Карл долго смотрел на Эйзенберга, наконец сказал тихо:
— Как хороша она!
— Прелестная девушка!
— Какое наслаждение смотреть на нее!
— Да, быть с нею, говорить с нею — вот счастие!
— Умереть у ног ее — вот блаженство! — докончил громко Карл и покатился со смеху.
— Что это значит, Карл? Разве ты знаешь Цецилию? Ты смеешься?
— Попался, — говорил Карл, продолжая смеяться, — попался и высказал все, что было на душе. Видишь, как немудрено узнать твою тайну. Ну, не сердись же.
Мне ты мог ее сказать. Итак, Цецилия, прелестная Цецилия владеет твоим сердцем, — прибавил он патетическим тоном.
— Послушай, Карл, — сказал несколько серьезно Вальтер, — если ты хочешь смеяться надо мною, так душе ступай вон, а то слишком не хорошо узнать секрет другого и потом смеяться над ним. Разве я лез к те с моею доверенностью?
— Полно, полно, не сердись. Шутка — не насмешка. А лучше расскажи мне хорошенько.
Вальтер рассказал ему все, и Карл, оставя свой шутливый тон, слушал его с участием.
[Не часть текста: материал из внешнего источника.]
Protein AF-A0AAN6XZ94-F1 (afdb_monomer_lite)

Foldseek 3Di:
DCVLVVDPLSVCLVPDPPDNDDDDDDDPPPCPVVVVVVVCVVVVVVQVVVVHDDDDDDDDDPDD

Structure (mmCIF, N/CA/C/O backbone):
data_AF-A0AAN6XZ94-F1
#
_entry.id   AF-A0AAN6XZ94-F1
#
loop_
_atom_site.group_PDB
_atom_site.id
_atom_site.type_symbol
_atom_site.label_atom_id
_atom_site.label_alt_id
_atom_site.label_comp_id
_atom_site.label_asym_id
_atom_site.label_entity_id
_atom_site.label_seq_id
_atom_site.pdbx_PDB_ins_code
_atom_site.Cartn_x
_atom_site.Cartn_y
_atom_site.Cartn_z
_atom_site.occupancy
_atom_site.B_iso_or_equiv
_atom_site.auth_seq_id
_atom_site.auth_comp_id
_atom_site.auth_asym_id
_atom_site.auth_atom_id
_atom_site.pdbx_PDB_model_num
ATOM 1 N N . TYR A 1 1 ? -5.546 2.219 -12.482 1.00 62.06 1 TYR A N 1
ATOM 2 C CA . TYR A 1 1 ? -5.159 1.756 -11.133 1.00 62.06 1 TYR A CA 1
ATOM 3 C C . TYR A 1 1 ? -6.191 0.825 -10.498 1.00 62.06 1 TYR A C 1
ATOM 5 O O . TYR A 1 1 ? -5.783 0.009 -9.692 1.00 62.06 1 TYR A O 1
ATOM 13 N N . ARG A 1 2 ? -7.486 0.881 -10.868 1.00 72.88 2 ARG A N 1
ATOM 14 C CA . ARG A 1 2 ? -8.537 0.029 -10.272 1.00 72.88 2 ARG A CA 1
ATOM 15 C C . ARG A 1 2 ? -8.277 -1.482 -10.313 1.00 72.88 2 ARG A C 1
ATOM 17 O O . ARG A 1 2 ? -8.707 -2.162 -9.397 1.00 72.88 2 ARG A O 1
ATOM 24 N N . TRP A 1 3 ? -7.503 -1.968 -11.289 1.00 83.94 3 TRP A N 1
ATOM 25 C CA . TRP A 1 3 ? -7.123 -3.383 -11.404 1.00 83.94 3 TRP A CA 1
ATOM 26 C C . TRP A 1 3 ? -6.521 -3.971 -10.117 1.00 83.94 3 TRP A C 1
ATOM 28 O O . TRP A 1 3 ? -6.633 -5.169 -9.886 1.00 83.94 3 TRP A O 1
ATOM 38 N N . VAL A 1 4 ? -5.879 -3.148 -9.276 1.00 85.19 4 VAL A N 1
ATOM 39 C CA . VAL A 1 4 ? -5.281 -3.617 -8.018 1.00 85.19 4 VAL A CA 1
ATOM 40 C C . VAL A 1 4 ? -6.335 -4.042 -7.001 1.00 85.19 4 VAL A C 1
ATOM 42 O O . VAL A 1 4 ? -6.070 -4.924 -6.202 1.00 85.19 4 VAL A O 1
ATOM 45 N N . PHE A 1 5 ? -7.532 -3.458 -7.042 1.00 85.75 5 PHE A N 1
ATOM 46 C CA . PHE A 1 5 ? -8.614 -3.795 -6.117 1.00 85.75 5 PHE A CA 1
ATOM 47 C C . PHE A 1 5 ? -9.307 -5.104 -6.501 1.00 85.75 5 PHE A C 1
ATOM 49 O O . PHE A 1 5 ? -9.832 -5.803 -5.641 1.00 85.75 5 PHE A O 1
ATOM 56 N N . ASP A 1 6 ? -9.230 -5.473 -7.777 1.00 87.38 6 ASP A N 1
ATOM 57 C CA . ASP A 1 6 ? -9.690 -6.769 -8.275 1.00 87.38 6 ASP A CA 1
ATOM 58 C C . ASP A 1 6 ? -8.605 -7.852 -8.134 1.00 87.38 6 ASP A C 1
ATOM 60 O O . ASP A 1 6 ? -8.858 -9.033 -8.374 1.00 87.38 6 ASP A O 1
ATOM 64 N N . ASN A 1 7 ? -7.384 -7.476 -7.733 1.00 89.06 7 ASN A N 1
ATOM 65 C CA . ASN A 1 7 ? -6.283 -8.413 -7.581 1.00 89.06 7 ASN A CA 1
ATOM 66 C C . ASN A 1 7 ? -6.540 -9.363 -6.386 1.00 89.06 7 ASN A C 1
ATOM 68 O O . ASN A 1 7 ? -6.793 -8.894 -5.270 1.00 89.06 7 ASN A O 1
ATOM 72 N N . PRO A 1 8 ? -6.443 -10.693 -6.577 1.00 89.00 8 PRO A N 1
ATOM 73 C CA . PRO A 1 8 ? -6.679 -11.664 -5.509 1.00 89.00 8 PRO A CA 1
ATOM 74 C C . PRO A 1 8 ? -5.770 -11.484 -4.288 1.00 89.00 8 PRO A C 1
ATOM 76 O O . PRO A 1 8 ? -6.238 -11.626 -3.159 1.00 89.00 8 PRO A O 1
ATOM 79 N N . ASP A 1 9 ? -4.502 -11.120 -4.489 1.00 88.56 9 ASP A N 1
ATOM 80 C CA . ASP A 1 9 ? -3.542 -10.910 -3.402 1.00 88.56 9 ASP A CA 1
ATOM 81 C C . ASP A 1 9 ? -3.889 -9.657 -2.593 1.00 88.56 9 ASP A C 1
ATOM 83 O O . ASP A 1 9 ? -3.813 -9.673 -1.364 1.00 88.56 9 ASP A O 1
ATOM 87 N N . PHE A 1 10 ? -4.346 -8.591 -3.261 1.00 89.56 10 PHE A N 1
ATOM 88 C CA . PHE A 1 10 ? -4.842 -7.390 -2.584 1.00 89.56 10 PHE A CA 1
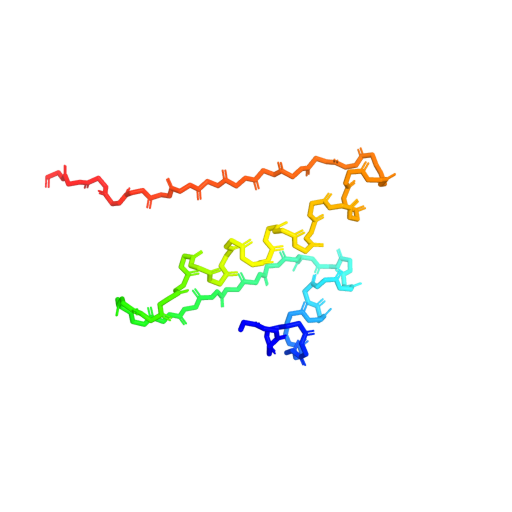ATOM 89 C C . PHE A 1 10 ? -6.085 -7.697 -1.742 1.00 89.56 10 PHE A C 1
ATOM 91 O O . PHE A 1 10 ? -6.171 -7.297 -0.580 1.00 89.56 10 PHE A O 1
ATOM 98 N N . ASN A 1 11 ? -7.039 -8.446 -2.298 1.00 88.56 11 ASN A N 1
ATOM 99 C CA . ASN A 1 11 ? -8.255 -8.828 -1.581 1.00 88.56 11 ASN A CA 1
ATOM 100 C C . ASN A 1 11 ? -7.954 -9.733 -0.386 1.00 88.56 11 ASN A C 1
ATOM 102 O O . ASN A 1 11 ? -8.483 -9.508 0.703 1.00 88.56 11 ASN A O 1
ATOM 106 N N . ARG A 1 12 ? -7.040 -10.693 -0.554 1.00 88.38 12 ARG A N 1
ATOM 107 C CA . ARG A 1 12 ? -6.559 -11.548 0.531 1.00 88.38 12 ARG A CA 1
ATOM 108 C C . ARG A 1 12 ? -5.904 -10.727 1.642 1.00 88.38 12 ARG A C 1
ATOM 110 O O . ARG A 1 12 ? -6.254 -10.897 2.807 1.00 88.38 12 ARG A O 1
ATOM 117 N N . TRP A 1 13 ? -5.006 -9.811 1.283 1.00 90.00 13 TRP A N 1
ATOM 118 C CA . TRP A 1 13 ? -4.361 -8.891 2.221 1.00 90.00 13 TRP A CA 1
ATOM 119 C C . TRP A 1 13 ? -5.372 -8.036 3.000 1.00 90.00 13 TRP A C 1
ATOM 121 O O . TRP A 1 13 ? -5.206 -7.815 4.198 1.00 90.00 13 TRP A O 1
ATOM 131 N N . ARG A 1 14 ? -6.441 -7.578 2.342 1.00 86.69 14 ARG A N 1
ATOM 132 C CA . ARG A 1 14 ? -7.473 -6.740 2.966 1.00 86.69 14 ARG A CA 1
ATOM 133 C C . ARG A 1 14 ? -8.393 -7.519 3.910 1.00 86.69 14 ARG A C 1
ATOM 135 O O . ARG A 1 14 ? -8.822 -6.965 4.919 1.00 86.69 14 ARG A O 1
ATOM 142 N N . GLN A 1 15 ? -8.740 -8.759 3.567 1.00 84.38 15 GLN A N 1
ATOM 143 C CA . GLN A 1 15 ? -9.797 -9.520 4.244 1.00 84.38 15 GLN A CA 1
ATOM 144 C C . GLN A 1 15 ? -9.282 -10.460 5.339 1.00 84.38 15 GLN A C 1
ATOM 146 O O . GLN A 1 15 ? -10.021 -10.748 6.279 1.00 84.38 15 GLN A O 1
ATOM 151 N N . LEU A 1 16 ? -8.039 -10.944 5.250 1.00 83.12 16 LEU A N 1
ATOM 152 C CA . LEU A 1 16 ? -7.511 -11.880 6.241 1.00 83.12 16 LEU A CA 1
ATOM 153 C C . LEU A 1 16 ? -7.009 -11.156 7.498 1.00 83.12 16 LEU A C 1
ATOM 155 O O . LEU A 1 16 ? -6.327 -10.131 7.438 1.00 83.12 16 LEU A O 1
ATOM 159 N N . ALA A 1 17 ? -7.363 -11.703 8.662 1.00 74.94 17 ALA A N 1
ATOM 160 C CA . ALA A 1 17 ? -6.923 -11.201 9.965 1.00 74.94 17 ALA A CA 1
ATOM 161 C C . ALA A 1 17 ? -5.463 -11.575 10.284 1.00 74.94 17 ALA A C 1
ATOM 163 O O . ALA A 1 17 ? -4.831 -10.937 11.125 1.00 74.94 17 ALA A O 1
ATOM 164 N N . GLU A 1 18 ? -4.919 -12.584 9.602 1.00 75.19 18 GLU A N 1
ATOM 165 C CA . GLU A 1 18 ? -3.550 -13.059 9.779 1.00 75.19 18 GLU A CA 1
ATOM 166 C C . GLU A 1 18 ? -2.576 -12.238 8.923 1.00 75.19 18 GLU A C 1
ATOM 168 O O . GLU A 1 18 ? -2.779 -12.087 7.722 1.00 75.19 18 GLU A O 1
ATOM 173 N N . SER A 1 19 ? -1.541 -11.687 9.569 1.00 63.31 19 SER A N 1
ATOM 174 C CA . SER A 1 19 ? -0.387 -10.965 9.002 1.00 63.31 19 SER A CA 1
ATOM 175 C C . SER A 1 19 ? -0.609 -10.308 7.623 1.00 63.31 19 SER A C 1
ATOM 177 O O . SER A 1 19 ? -0.286 -10.855 6.568 1.00 63.31 19 SER A O 1
ATOM 179 N N . ARG A 1 20 ? -1.147 -9.083 7.635 1.00 82.88 20 ARG A N 1
ATOM 180 C CA . ARG A 1 20 ? -1.489 -8.293 6.441 1.00 82.88 20 ARG A CA 1
ATOM 181 C C . ARG A 1 20 ? -0.263 -7.612 5.818 1.00 82.88 20 ARG A C 1
ATOM 183 O O . ARG A 1 20 ? -0.127 -6.389 5.886 1.00 82.88 20 ARG A O 1
ATOM 190 N N . LEU A 1 21 ? 0.607 -8.388 5.172 1.00 87.62 21 LEU A N 1
ATOM 191 C CA . LEU A 1 21 ? 1.714 -7.870 4.357 1.00 87.62 21 LEU A CA 1
ATOM 192 C C . LEU A 1 21 ? 1.388 -7.958 2.857 1.00 87.62 21 LEU A C 1
ATOM 194 O O . LEU A 1 21 ? 1.147 -9.044 2.340 1.00 87.62 21 LEU A O 1
ATOM 198 N N . LEU A 1 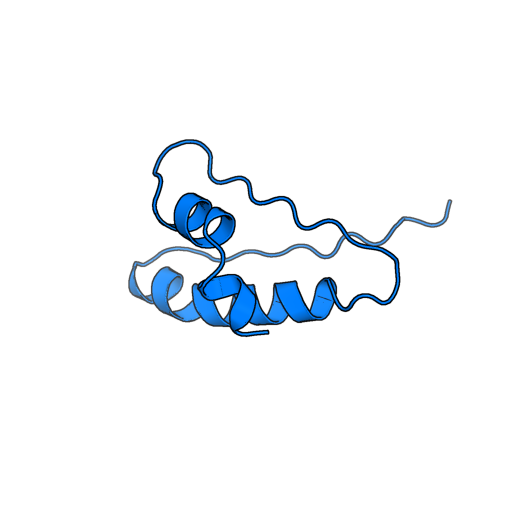22 ? 1.427 -6.822 2.156 1.00 88.50 22 LEU A N 1
ATOM 199 C CA . LEU A 1 22 ? 1.329 -6.745 0.695 1.00 88.50 22 LEU A CA 1
ATOM 200 C C . LEU A 1 22 ? 2.631 -6.171 0.133 1.00 88.50 22 LEU A C 1
ATOM 202 O O . LEU A 1 22 ? 2.999 -5.039 0.447 1.00 88.50 22 LEU A O 1
ATOM 206 N N . TRP A 1 23 ? 3.323 -6.938 -0.710 1.00 89.19 23 TRP A N 1
ATOM 207 C CA . TRP A 1 23 ? 4.588 -6.520 -1.314 1.00 89.19 23 TRP A CA 1
ATOM 208 C C . TRP A 1 23 ? 4.401 -6.108 -2.776 1.00 89.19 23 TRP A C 1
ATOM 210 O O . TRP A 1 23 ? 4.180 -6.946 -3.649 1.00 89.19 23 TRP A O 1
ATOM 220 N N . ILE A 1 24 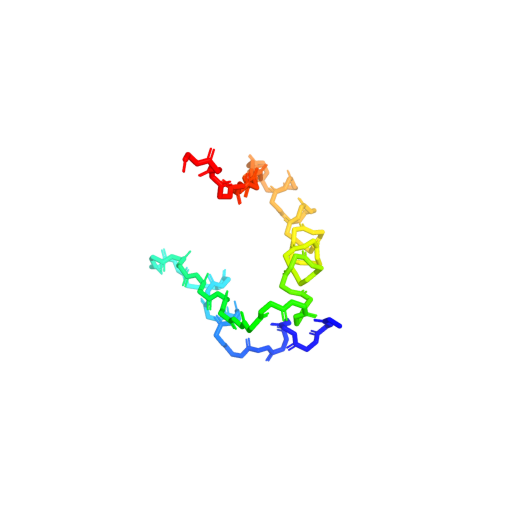? 4.527 -4.810 -3.060 1.00 88.62 24 ILE A N 1
ATOM 221 C CA . ILE A 1 24 ? 4.426 -4.262 -4.419 1.00 88.62 24 ILE A CA 1
ATOM 222 C C . ILE A 1 24 ? 5.836 -4.041 -4.974 1.00 88.62 24 ILE A C 1
ATOM 224 O O . ILE A 1 24 ? 6.515 -3.074 -4.624 1.00 88.62 24 ILE A O 1
ATOM 228 N N . LYS A 1 25 ? 6.274 -4.922 -5.879 1.00 89.75 25 LYS A N 1
ATOM 229 C CA . LYS A 1 25 ? 7.565 -4.819 -6.577 1.00 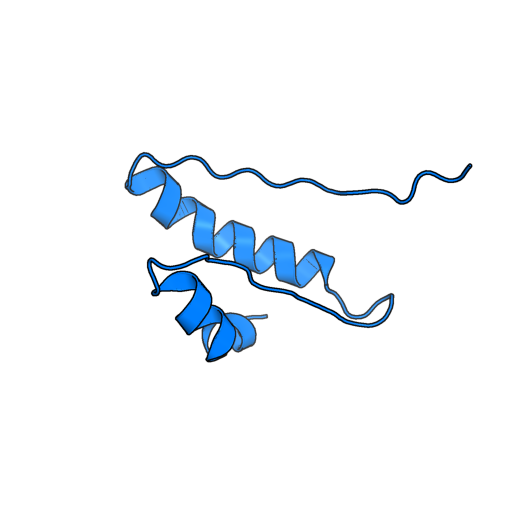89.75 25 LYS A CA 1
ATOM 230 C C . LYS A 1 25 ? 7.368 -4.401 -8.032 1.00 89.75 25 LYS A C 1
ATOM 232 O O . LYS A 1 25 ? 6.411 -4.801 -8.682 1.00 89.75 25 LYS A O 1
ATOM 237 N N . GLY A 1 26 ? 8.304 -3.622 -8.557 1.00 87.19 26 GLY A N 1
ATOM 238 C CA . GLY A 1 26 ? 8.343 -3.253 -9.969 1.00 87.19 26 GLY A CA 1
ATOM 239 C C . GLY A 1 26 ? 9.538 -2.363 -10.274 1.00 87.19 26 GLY A C 1
ATOM 240 O O . GLY A 1 26 ? 10.101 -1.745 -9.365 1.00 87.19 26 GLY A O 1
ATOM 241 N N . ASP A 1 27 ? 9.902 -2.267 -11.546 1.00 91.00 27 ASP A N 1
ATOM 242 C CA . ASP A 1 27 ? 11.059 -1.485 -11.987 1.00 91.00 27 ASP A CA 1
ATOM 243 C C . ASP A 1 27 ? 10.882 0.023 -11.717 1.00 91.00 27 ASP A C 1
ATOM 245 O O . ASP A 1 27 ? 9.755 0.507 -11.499 1.00 91.00 27 ASP A O 1
ATOM 249 N N . PRO A 1 28 ? 11.977 0.803 -11.691 1.00 87.50 28 PRO A N 1
ATOM 250 C CA . PRO A 1 28 ? 11.903 2.262 -11.699 1.00 87.50 28 PRO A CA 1
ATOM 251 C C . PRO A 1 28 ? 10.969 2.776 -12.810 1.00 87.50 28 PRO A C 1
ATOM 253 O O . PRO A 1 28 ? 10.882 2.198 -13.889 1.00 87.50 28 PRO A O 1
ATOM 256 N N . GLY A 1 29 ? 10.199 3.831 -12.526 1.00 87.25 29 GLY A N 1
ATOM 257 C CA . GLY A 1 29 ? 9.269 4.426 -13.497 1.00 87.25 29 GLY A CA 1
ATOM 258 C C . GLY A 1 29 ? 7.951 3.671 -13.747 1.00 87.25 29 GLY A C 1
ATOM 259 O O . GLY A 1 29 ? 7.085 4.195 -14.435 1.00 87.25 29 GLY A O 1
ATOM 260 N N . LYS A 1 30 ? 7.715 2.490 -13.152 1.00 88.88 30 LYS A N 1
ATOM 261 C CA . LYS A 1 30 ? 6.471 1.703 -13.358 1.00 88.88 30 LYS A CA 1
ATOM 262 C C . LYS A 1 30 ? 5.241 2.188 -12.567 1.00 88.88 30 LYS A C 1
ATOM 264 O O . LYS A 1 30 ? 4.261 1.463 -12.446 1.00 88.88 30 LYS A O 1
ATOM 269 N N . GLY A 1 31 ? 5.288 3.388 -11.985 1.00 87.88 31 GLY A N 1
ATOM 270 C CA . GLY A 1 31 ? 4.131 3.983 -11.300 1.00 87.88 31 GLY A CA 1
ATOM 271 C C . GLY A 1 31 ? 3.794 3.408 -9.916 1.00 87.88 31 GLY A C 1
ATOM 272 O O . GLY A 1 31 ? 2.669 3.580 -9.458 1.00 87.88 31 GLY A O 1
ATOM 273 N N . LYS A 1 32 ? 4.744 2.765 -9.218 1.00 90.06 32 LYS A N 1
ATOM 274 C CA . LYS A 1 32 ? 4.539 2.211 -7.858 1.00 90.06 32 LYS A CA 1
ATOM 275 C C . LYS A 1 32 ? 4.011 3.245 -6.856 1.00 90.06 32 LYS A C 1
ATOM 277 O O . LYS A 1 32 ? 3.070 2.963 -6.125 1.00 90.06 32 LYS A O 1
ATOM 282 N N . THR A 1 33 ? 4.580 4.451 -6.859 1.00 88.75 33 THR A N 1
ATOM 283 C CA . THR A 1 33 ? 4.143 5.556 -5.991 1.00 88.75 33 THR A CA 1
ATOM 284 C C . THR A 1 33 ? 2.697 5.951 -6.271 1.00 88.75 33 THR A C 1
ATOM 286 O O . THR A 1 33 ? 1.910 6.097 -5.345 1.00 88.75 33 THR A O 1
ATOM 289 N N . MET A 1 34 ? 2.312 6.042 -7.547 1.00 89.88 34 MET A N 1
ATOM 290 C CA . MET A 1 34 ? 0.928 6.335 -7.918 1.00 89.88 34 MET A CA 1
ATOM 291 C C . MET A 1 34 ? -0.011 5.197 -7.500 1.00 89.88 34 MET A C 1
ATOM 293 O O . MET A 1 34 ? -1.098 5.442 -6.988 1.00 89.88 34 MET A O 1
ATOM 297 N N . LEU A 1 35 ? 0.413 3.940 -7.638 1.00 90.31 35 LEU A N 1
ATOM 298 C CA . LEU A 1 35 ? -0.366 2.812 -7.134 1.00 90.31 35 LEU A CA 1
ATOM 299 C C . LEU A 1 35 ? -0.609 2.915 -5.618 1.00 90.31 35 LEU A C 1
ATOM 301 O O . LEU A 1 35 ? -1.748 2.755 -5.184 1.00 90.31 35 LEU A O 1
ATOM 305 N N . LEU A 1 36 ? 0.423 3.255 -4.838 1.00 89.69 36 LEU A N 1
ATOM 306 C CA . LEU A 1 36 ? 0.302 3.484 -3.394 1.00 89.69 36 LEU A CA 1
ATOM 307 C C . LEU A 1 36 ? -0.666 4.624 -3.063 1.00 89.69 36 LEU A C 1
ATOM 309 O O . LEU A 1 36 ? -1.534 4.427 -2.220 1.00 89.69 36 LEU A O 1
ATOM 313 N N . CYS A 1 37 ? -0.594 5.767 -3.754 1.00 90.00 37 CYS A N 1
ATOM 314 C CA . CYS A 1 37 ? -1.560 6.857 -3.562 1.00 90.00 37 CYS A CA 1
ATOM 315 C C . CYS A 1 37 ? -3.004 6.394 -3.817 1.00 90.00 37 CYS A C 1
ATOM 317 O O . CYS A 1 37 ? -3.910 6.737 -3.065 1.00 90.00 37 CYS A O 1
ATOM 319 N N . GLY A 1 38 ? -3.225 5.570 -4.849 1.00 90.94 38 GLY A N 1
ATOM 320 C CA . GLY A 1 38 ? -4.543 4.996 -5.128 1.00 90.94 38 GLY A CA 1
ATOM 321 C C . GLY A 1 38 ? -5.047 4.077 -4.011 1.00 90.94 38 GLY A C 1
ATOM 322 O O . GLY A 1 38 ? -6.220 4.144 -3.654 1.00 90.94 38 GLY A O 1
ATOM 323 N N . ILE A 1 39 ? -4.165 3.250 -3.443 1.00 91.38 39 ILE A N 1
ATOM 324 C CA . ILE A 1 39 ? -4.491 2.365 -2.317 1.00 91.38 39 ILE A CA 1
ATOM 325 C C . ILE A 1 39 ? -4.800 3.180 -1.055 1.00 91.38 39 ILE A C 1
ATOM 327 O O . ILE A 1 39 ? -5.798 2.913 -0.395 1.00 91.38 39 ILE A O 1
ATOM 331 N N . ILE A 1 40 ? -3.987 4.191 -0.739 1.00 91.50 40 ILE A N 1
ATOM 332 C CA . ILE A 1 40 ? -4.184 5.076 0.421 1.00 91.50 40 ILE A CA 1
ATOM 333 C C . ILE A 1 40 ? -5.564 5.739 0.359 1.00 91.50 40 ILE A C 1
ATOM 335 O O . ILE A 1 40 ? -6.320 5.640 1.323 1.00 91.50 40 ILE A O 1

Друзья расстались. Вальтер весело лег спать: завтра он пойдет на целый день к Эйхенвальду; сладкие сны вились над головою его. Он проснулся; светло и радостно улыбалось ему утро, так приветно пели птицы. Он встал, взглянул на свой столик, где лежал портрет ее, нарисованный им вчера. Наконец пришел назначенный час, и Вальтер отправился к Эйхенвальду.
День этот скоро прошел для Эйзенберга; после обеда Эйхенвальд ушел в свой кабинет, и они опять остались одни. Как хороша была Цецилия вечером, в последних лучах солнца, в саду, среди цветов, осененная деревьями. Вальтер смотрел на нее; Вальтер все смотрел на нее.
— Нет, господи! Прекрасна луна, цветы, деревья, безоблачное небо, прекрасна природа; но это создание лучше всех твоих созданий, прекраснее цветов и неба, прекраснее природы!
— Послезавтра вечером я буду одна, — сказала Цецилия, прощаясь с ним. — Приходите, мне нужно поговорить с вами.